Of course the article goes on, all of which is just as depressing as the first part.
I responded in the comments:
It is difficult these days to keep my attitude out of the gutter because I love Michigan so much. Born and raised here, this is like watching a loved one die a painful death.
I have always been an optimist and a hard worker. I am a good Father and a God fearing man. Other than stints of unemployment from a sluggish economy and that misbegotten "economic stimulus check" of this year, I have never accepted any subsistence from the government. I was raised to make my own way, support my own, and use my surplus to help others...not the other way around.
I am not a criminal nor have I ever so much as received a moving violation. Therefore there was no Obama representative looking to get me registered to vote while I was behind bars and awaiting release--though he probably would have had I been there.
In other words, I am exactly the kind of guy that Michigan's entrenched bureaucrats act like they want to drive out of state. They tell me this every time they punish me for my beliefs and my activities through taxation and regulation. I am of no use to the big-government crowd and my vote against expanded bureaucracy is not at all cherished.
I do not want to leave the state of my birth and my parent's birth, but I believe a man must take care of his family. As Michigan policies drive more and more businesses out of state, people who share my attitude and motivations must consider following the jobs so that their families can be cared for. Look up and down the street on which you live. How many houses sit vacant, all of which used to contain the sounds of life?
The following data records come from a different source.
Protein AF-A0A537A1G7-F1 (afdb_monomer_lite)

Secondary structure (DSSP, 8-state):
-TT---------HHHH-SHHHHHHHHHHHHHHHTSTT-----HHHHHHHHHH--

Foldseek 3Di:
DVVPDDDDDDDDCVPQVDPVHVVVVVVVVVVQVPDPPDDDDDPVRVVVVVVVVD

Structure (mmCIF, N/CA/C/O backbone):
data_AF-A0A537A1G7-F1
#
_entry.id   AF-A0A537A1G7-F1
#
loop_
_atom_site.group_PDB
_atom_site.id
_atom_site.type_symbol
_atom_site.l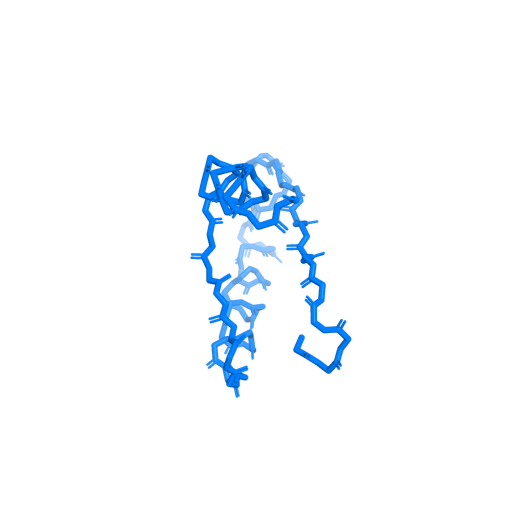abel_atom_id
_atom_site.label_alt_id
_atom_site.label_comp_id
_atom_site.label_asym_id
_atom_site.label_entity_id
_atom_site.label_seq_id
_atom_site.pdbx_PDB_ins_code
_atom_site.Cartn_x
_atom_site.Cartn_y
_atom_site.Cartn_z
_atom_site.occupancy
_atom_site.B_iso_or_equiv
_atom_site.auth_seq_id
_atom_site.auth_comp_id
_atom_site.auth_asym_id
_atom_site.auth_atom_id
_atom_site.pdbx_PDB_model_num
ATOM 1 N N . TYR A 1 1 ? 1.423 2.958 11.307 1.00 65.00 1 TYR A N 1
ATOM 2 C CA . TYR A 1 1 ? 1.415 2.233 12.596 1.00 65.00 1 TYR A CA 1
ATOM 3 C C . TYR A 1 1 ? 1.466 3.184 13.792 1.00 65.00 1 TYR A C 1
ATOM 5 O O . TYR A 1 1 ? 0.434 3.370 14.415 1.00 65.00 1 TYR A O 1
ATOM 13 N N . ARG A 1 2 ? 2.609 3.832 14.085 1.00 73.62 2 ARG A N 1
ATOM 14 C CA . ARG A 1 2 ? 2.820 4.647 15.307 1.00 73.62 2 ARG A CA 1
ATOM 15 C C . ARG A 1 2 ? 1.886 5.853 15.461 1.00 73.62 2 ARG A C 1
ATOM 17 O O . ARG A 1 2 ? 1.470 6.145 16.570 1.00 73.62 2 ARG A O 1
ATOM 24 N N . GLU A 1 3 ? 1.564 6.522 14.358 1.00 82.75 3 GLU A N 1
ATOM 25 C CA . GLU A 1 3 ? 0.652 7.678 14.339 1.00 82.75 3 GLU A CA 1
ATOM 26 C C . GLU A 1 3 ? -0.815 7.282 14.082 1.00 82.75 3 GLU A C 1
ATOM 28 O O . GLU A 1 3 ? -1.693 8.133 14.110 1.00 82.75 3 GLU A O 1
ATOM 33 N N . GLY A 1 4 ? -1.102 5.999 13.816 1.00 85.31 4 GLY A N 1
ATOM 34 C CA . GLY A 1 4 ? -2.476 5.498 13.650 1.00 85.31 4 GLY A CA 1
ATO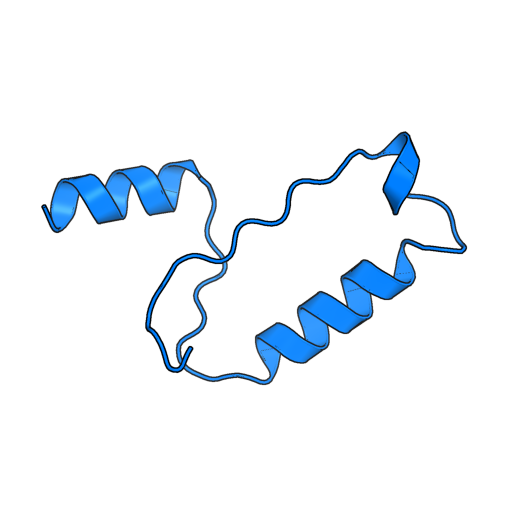M 35 C C . GLY A 1 4 ? -3.258 5.986 12.417 1.00 85.31 4 GLY A C 1
ATOM 36 O O . GLY A 1 4 ? -4.459 5.757 12.354 1.00 85.31 4 GLY A O 1
ATOM 37 N N . GLY A 1 5 ? -2.616 6.645 11.446 1.00 91.62 5 GLY A N 1
ATOM 38 C CA . GLY A 1 5 ? -3.283 7.217 10.266 1.00 91.62 5 GLY A CA 1
ATOM 39 C C . GLY A 1 5 ? -3.406 6.299 9.040 1.00 91.62 5 GLY A C 1
ATOM 40 O O . GLY A 1 5 ? -2.990 5.138 9.046 1.00 91.62 5 GLY A O 1
ATOM 41 N N . VAL A 1 6 ? -3.945 6.868 7.955 1.00 94.38 6 VAL A N 1
ATOM 42 C CA . VAL A 1 6 ? -4.089 6.218 6.641 1.00 94.38 6 VAL A CA 1
ATOM 43 C C . VAL A 1 6 ? -2.893 6.555 5.752 1.00 94.38 6 VAL A C 1
ATOM 45 O O . VAL A 1 6 ? -2.573 7.722 5.542 1.00 94.38 6 VAL A O 1
ATOM 48 N N . PHE A 1 7 ? -2.266 5.528 5.180 1.00 95.25 7 PHE A N 1
ATOM 49 C CA . PHE A 1 7 ? -1.279 5.674 4.113 1.00 95.25 7 PHE A CA 1
ATOM 50 C C . PHE A 1 7 ? -1.924 5.300 2.774 1.00 95.25 7 PHE A C 1
ATOM 52 O O . PHE A 1 7 ? -2.286 4.144 2.565 1.00 95.25 7 PHE A O 1
ATOM 59 N N . GLN A 1 8 ? -2.073 6.273 1.872 1.00 95.75 8 GLN A N 1
ATOM 60 C CA . GLN A 1 8 ? -2.656 6.067 0.545 1.00 95.75 8 GLN A CA 1
ATOM 61 C C . GLN A 1 8 ? -1.586 6.222 -0.538 1.00 95.75 8 GLN A C 1
ATOM 63 O O . GLN A 1 8 ? -1.055 7.312 -0.746 1.00 95.75 8 GLN A O 1
ATOM 68 N N . LEU A 1 9 ? -1.312 5.137 -1.263 1.00 95.56 9 LEU A N 1
ATOM 69 C CA . LEU A 1 9 ? -0.395 5.127 -2.400 1.00 95.56 9 LEU A CA 1
ATOM 70 C C . LEU A 1 9 ? -1.179 5.009 -3.711 1.00 95.56 9 LEU A C 1
ATOM 72 O O . LEU A 1 9 ? -1.748 3.962 -4.015 1.00 95.56 9 LEU A O 1
ATOM 76 N N . THR A 1 10 ? -1.176 6.075 -4.509 1.00 96.50 10 THR A N 1
ATOM 77 C CA . THR A 1 10 ? -1.777 6.078 -5.849 1.00 96.50 10 THR A CA 1
ATOM 78 C C . THR A 1 10 ? -0.770 5.587 -6.883 1.00 96.50 10 THR A C 1
ATOM 80 O O . THR A 1 10 ? 0.373 6.042 -6.914 1.00 96.50 10 THR A O 1
ATOM 83 N N . MET A 1 11 ? -1.197 4.691 -7.771 1.00 96.75 11 MET A N 1
ATOM 84 C CA . MET A 1 11 ? -0.339 4.115 -8.807 1.00 96.75 11 MET A CA 1
ATOM 85 C C . MET A 1 11 ? -0.990 4.171 -10.185 1.00 96.75 11 MET A C 1
ATOM 87 O O . MET A 1 11 ? -2.210 4.139 -10.314 1.00 96.75 11 MET A O 1
ATOM 91 N N . HIS A 1 12 ? -0.147 4.170 -11.219 1.00 97.69 12 HIS A N 1
ATOM 92 C CA . HIS A 1 12 ? -0.561 4.076 -12.616 1.00 97.69 12 HIS A CA 1
ATOM 93 C C . HIS A 1 12 ? 0.089 2.843 -13.259 1.00 97.69 12 HIS A C 1
ATOM 95 O O . HIS A 1 12 ? 1.316 2.704 -13.163 1.00 97.69 12 HIS A O 1
ATOM 101 N N . PRO A 1 13 ? -0.670 1.967 -13.949 1.00 97.06 13 PRO A N 1
ATOM 102 C CA . PRO A 1 13 ? -0.125 0.734 -14.525 1.00 97.06 13 PRO A CA 1
ATOM 103 C C . PRO A 1 13 ? 1.059 0.972 -15.467 1.00 97.06 13 PRO A C 1
ATOM 105 O O . PRO A 1 13 ? 2.073 0.288 -15.375 1.00 97.06 13 PRO A O 1
ATOM 108 N N . HIS A 1 14 ? 0.979 2.011 -16.302 1.00 97.12 14 HIS A N 1
ATOM 109 C CA . HIS A 1 14 ? 2.028 2.378 -17.256 1.00 97.12 14 HIS A CA 1
ATOM 110 C C . HIS A 1 14 ? 3.261 3.032 -16.609 1.00 97.12 14 HIS A C 1
ATOM 112 O O . HIS A 1 14 ? 4.185 3.403 -17.323 1.00 97.12 14 HIS A O 1
ATOM 118 N N . VAL A 1 15 ? 3.279 3.219 -15.285 1.00 96.94 15 VAL A N 1
ATOM 119 C CA . VAL A 1 15 ? 4.423 3.768 -14.540 1.00 96.94 15 VAL A CA 1
ATOM 120 C C . VAL A 1 15 ? 5.056 2.699 -13.659 1.00 96.94 15 VAL A C 1
ATOM 122 O O . VAL A 1 15 ? 6.274 2.532 -13.706 1.00 96.94 15 VAL A O 1
ATOM 125 N N . ILE A 1 16 ? 4.255 1.995 -12.850 1.00 97.56 16 ILE A N 1
ATOM 126 C CA . ILE A 1 16 ? 4.763 1.007 -11.882 1.00 97.56 16 ILE A CA 1
ATOM 127 C C . ILE A 1 16 ? 4.909 -0.394 -12.488 1.00 97.56 16 ILE A C 1
ATOM 129 O O . ILE A 1 16 ? 5.722 -1.180 -12.016 1.00 97.56 16 ILE A O 1
ATOM 133 N N . GLY A 1 17 ? 4.169 -0.701 -13.559 1.00 97.06 17 GLY A N 1
ATOM 134 C CA . GLY A 1 17 ? 4.131 -2.033 -14.168 1.00 97.06 17 GLY A CA 1
ATOM 135 C C . GLY A 1 17 ? 5.393 -2.434 -14.936 1.00 97.06 17 GLY A C 1
ATOM 136 O O . GLY A 1 17 ? 5.531 -3.596 -15.308 1.00 97.06 17 GLY A O 1
ATOM 137 N N . TYR A 1 18 ? 6.332 -1.513 -15.180 1.00 97.69 18 TYR A N 1
ATOM 138 C CA . TYR A 1 18 ? 7.598 -1.854 -15.833 1.00 97.69 18 TYR A CA 1
ATOM 139 C C . TYR A 1 18 ? 8.412 -2.840 -14.991 1.00 97.69 18 TYR A C 1
ATOM 141 O O . TYR A 1 18 ? 8.499 -2.704 -13.772 1.00 97.69 18 TYR A O 1
ATOM 149 N N . ARG A 1 19 ? 9.106 -3.779 -15.650 1.00 95.94 19 ARG A N 1
ATOM 150 C CA . ARG A 1 19 ? 9.980 -4.770 -14.991 1.00 95.94 19 ARG A CA 1
ATOM 151 C C . ARG A 1 19 ? 10.989 -4.130 -14.032 1.00 95.94 19 ARG A C 1
ATOM 153 O O . ARG A 1 19 ? 11.249 -4.678 -12.970 1.00 95.94 19 ARG A O 1
ATOM 160 N N . SER A 1 20 ? 11.527 -2.962 -14.383 1.00 96.81 20 SER A N 1
ATOM 161 C CA . SER A 1 20 ? 12.483 -2.221 -13.552 1.00 96.81 20 SER A CA 1
ATOM 162 C C . SER A 1 20 ? 11.882 -1.634 -12.271 1.00 96.81 20 SER A C 1
ATOM 164 O O . SER A 1 20 ? 12.637 -1.120 -11.452 1.00 96.81 20 SER A O 1
ATOM 166 N N . ARG A 1 21 ? 10.553 -1.677 -12.096 1.00 97.00 21 ARG A N 1
ATOM 167 C CA . ARG A 1 21 ? 9.835 -0.981 -11.017 1.00 97.00 21 ARG A CA 1
ATOM 168 C C . ARG A 1 21 ? 8.823 -1.845 -10.274 1.00 97.00 21 ARG A C 1
ATOM 170 O O . ARG A 1 21 ? 8.613 -1.604 -9.095 1.00 97.00 21 ARG A O 1
ATOM 177 N N . ILE A 1 22 ? 8.220 -2.852 -10.909 1.00 97.31 22 ILE A N 1
ATOM 178 C CA . ILE A 1 22 ? 7.160 -3.658 -10.281 1.00 97.31 22 ILE A CA 1
ATOM 179 C C . ILE A 1 22 ? 7.623 -4.364 -8.998 1.00 97.31 22 ILE A C 1
ATOM 181 O O . ILE A 1 22 ? 6.845 -4.520 -8.061 1.00 97.31 22 ILE A O 1
ATOM 185 N N . TRP A 1 23 ? 8.907 -4.717 -8.920 1.00 97.50 23 TRP A N 1
ATOM 186 C CA . TRP A 1 23 ? 9.515 -5.311 -7.729 1.00 97.50 23 TRP A CA 1
ATOM 187 C C . TRP A 1 23 ? 9.483 -4.366 -6.514 1.00 97.50 23 TRP A C 1
ATOM 189 O O . TRP A 1 23 ? 9.360 -4.831 -5.389 1.00 97.50 23 TRP A O 1
ATOM 199 N N . ILE A 1 24 ? 9.492 -3.042 -6.719 1.00 97.25 24 ILE A N 1
ATOM 200 C CA . ILE A 1 24 ? 9.409 -2.047 -5.633 1.00 97.25 24 ILE A CA 1
ATOM 201 C C . ILE A 1 24 ? 8.089 -2.201 -4.874 1.00 97.25 24 ILE A C 1
ATOM 203 O O . ILE A 1 24 ? 8.057 -2.099 -3.651 1.00 97.25 24 ILE A O 1
ATOM 207 N N . LEU A 1 25 ? 6.993 -2.471 -5.593 1.00 97.00 25 LEU A N 1
ATOM 208 C CA . LEU A 1 25 ? 5.695 -2.705 -4.967 1.00 97.00 25 LEU A CA 1
ATOM 209 C C . LEU A 1 25 ? 5.705 -3.987 -4.124 1.00 97.00 25 LEU A C 1
ATOM 211 O O . LEU A 1 25 ? 5.099 -4.007 -3.057 1.00 97.00 25 LEU A O 1
ATOM 2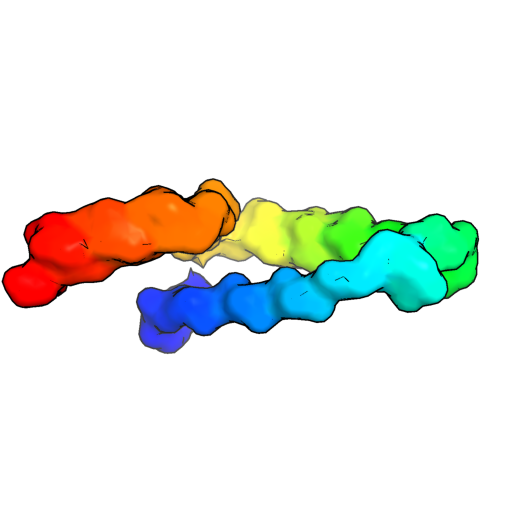15 N N . GLN A 1 26 ? 6.403 -5.034 -4.575 1.00 96.88 26 GLN A N 1
ATOM 216 C CA . GLN A 1 26 ? 6.544 -6.278 -3.813 1.00 96.88 26 GLN A CA 1
ATOM 217 C C . GLN A 1 26 ? 7.311 -6.044 -2.506 1.00 96.88 26 GLN A C 1
ATOM 219 O O . GLN A 1 26 ? 6.817 -6.421 -1.445 1.00 96.88 26 GLN A O 1
ATOM 224 N N . GLU A 1 27 ? 8.451 -5.351 -2.567 1.00 98.12 27 GLU A N 1
ATOM 225 C CA . GLU A 1 27 ? 9.251 -5.006 -1.383 1.00 98.12 27 GLU A CA 1
ATOM 226 C C . GLU A 1 27 ? 8.476 -4.120 -0.401 1.00 98.12 27 GLU A C 1
ATOM 228 O O . GLU A 1 27 ? 8.490 -4.354 0.807 1.00 98.12 27 GLU A O 1
ATOM 233 N N . LEU A 1 28 ? 7.735 -3.130 -0.909 1.00 97.31 28 LEU A N 1
ATOM 234 C CA . LEU A 1 28 ? 6.906 -2.268 -0.071 1.00 97.31 28 LEU A CA 1
ATOM 235 C C . LEU A 1 28 ? 5.811 -3.064 0.653 1.00 97.31 28 LEU A C 1
ATOM 237 O O . LEU A 1 28 ? 5.595 -2.856 1.846 1.00 97.31 28 LEU A O 1
ATOM 241 N N . ILE A 1 29 ? 5.126 -3.976 -0.044 1.00 96.94 29 ILE A N 1
ATOM 242 C CA . ILE A 1 29 ? 4.107 -4.835 0.573 1.00 96.94 29 ILE A CA 1
ATOM 243 C C . ILE A 1 29 ? 4.740 -5.720 1.651 1.00 96.94 29 ILE A C 1
ATOM 245 O O . ILE A 1 29 ? 4.197 -5.786 2.754 1.00 96.94 29 ILE A O 1
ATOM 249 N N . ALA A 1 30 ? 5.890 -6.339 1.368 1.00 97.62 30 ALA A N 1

How many new houses in Texas and Alabama and North Carolina have been recently built where those families, the ones that used to be our neighbors, break bread?
Fortunately I still have work (though changes two weeks ago in the energy code by the state is going to farther tighten my industry, like the building industry could afford such a move,) but how long it will last is uncertain at best.
This is just another Monday morning and bad news is just the news. But, the optimist in me is still alive and thriving. I just wish my current optimism had more to do with my potential survival in Michigan than it does with knowing that I will land on my feet in Texas if things don't improve here.
What is another vacant house?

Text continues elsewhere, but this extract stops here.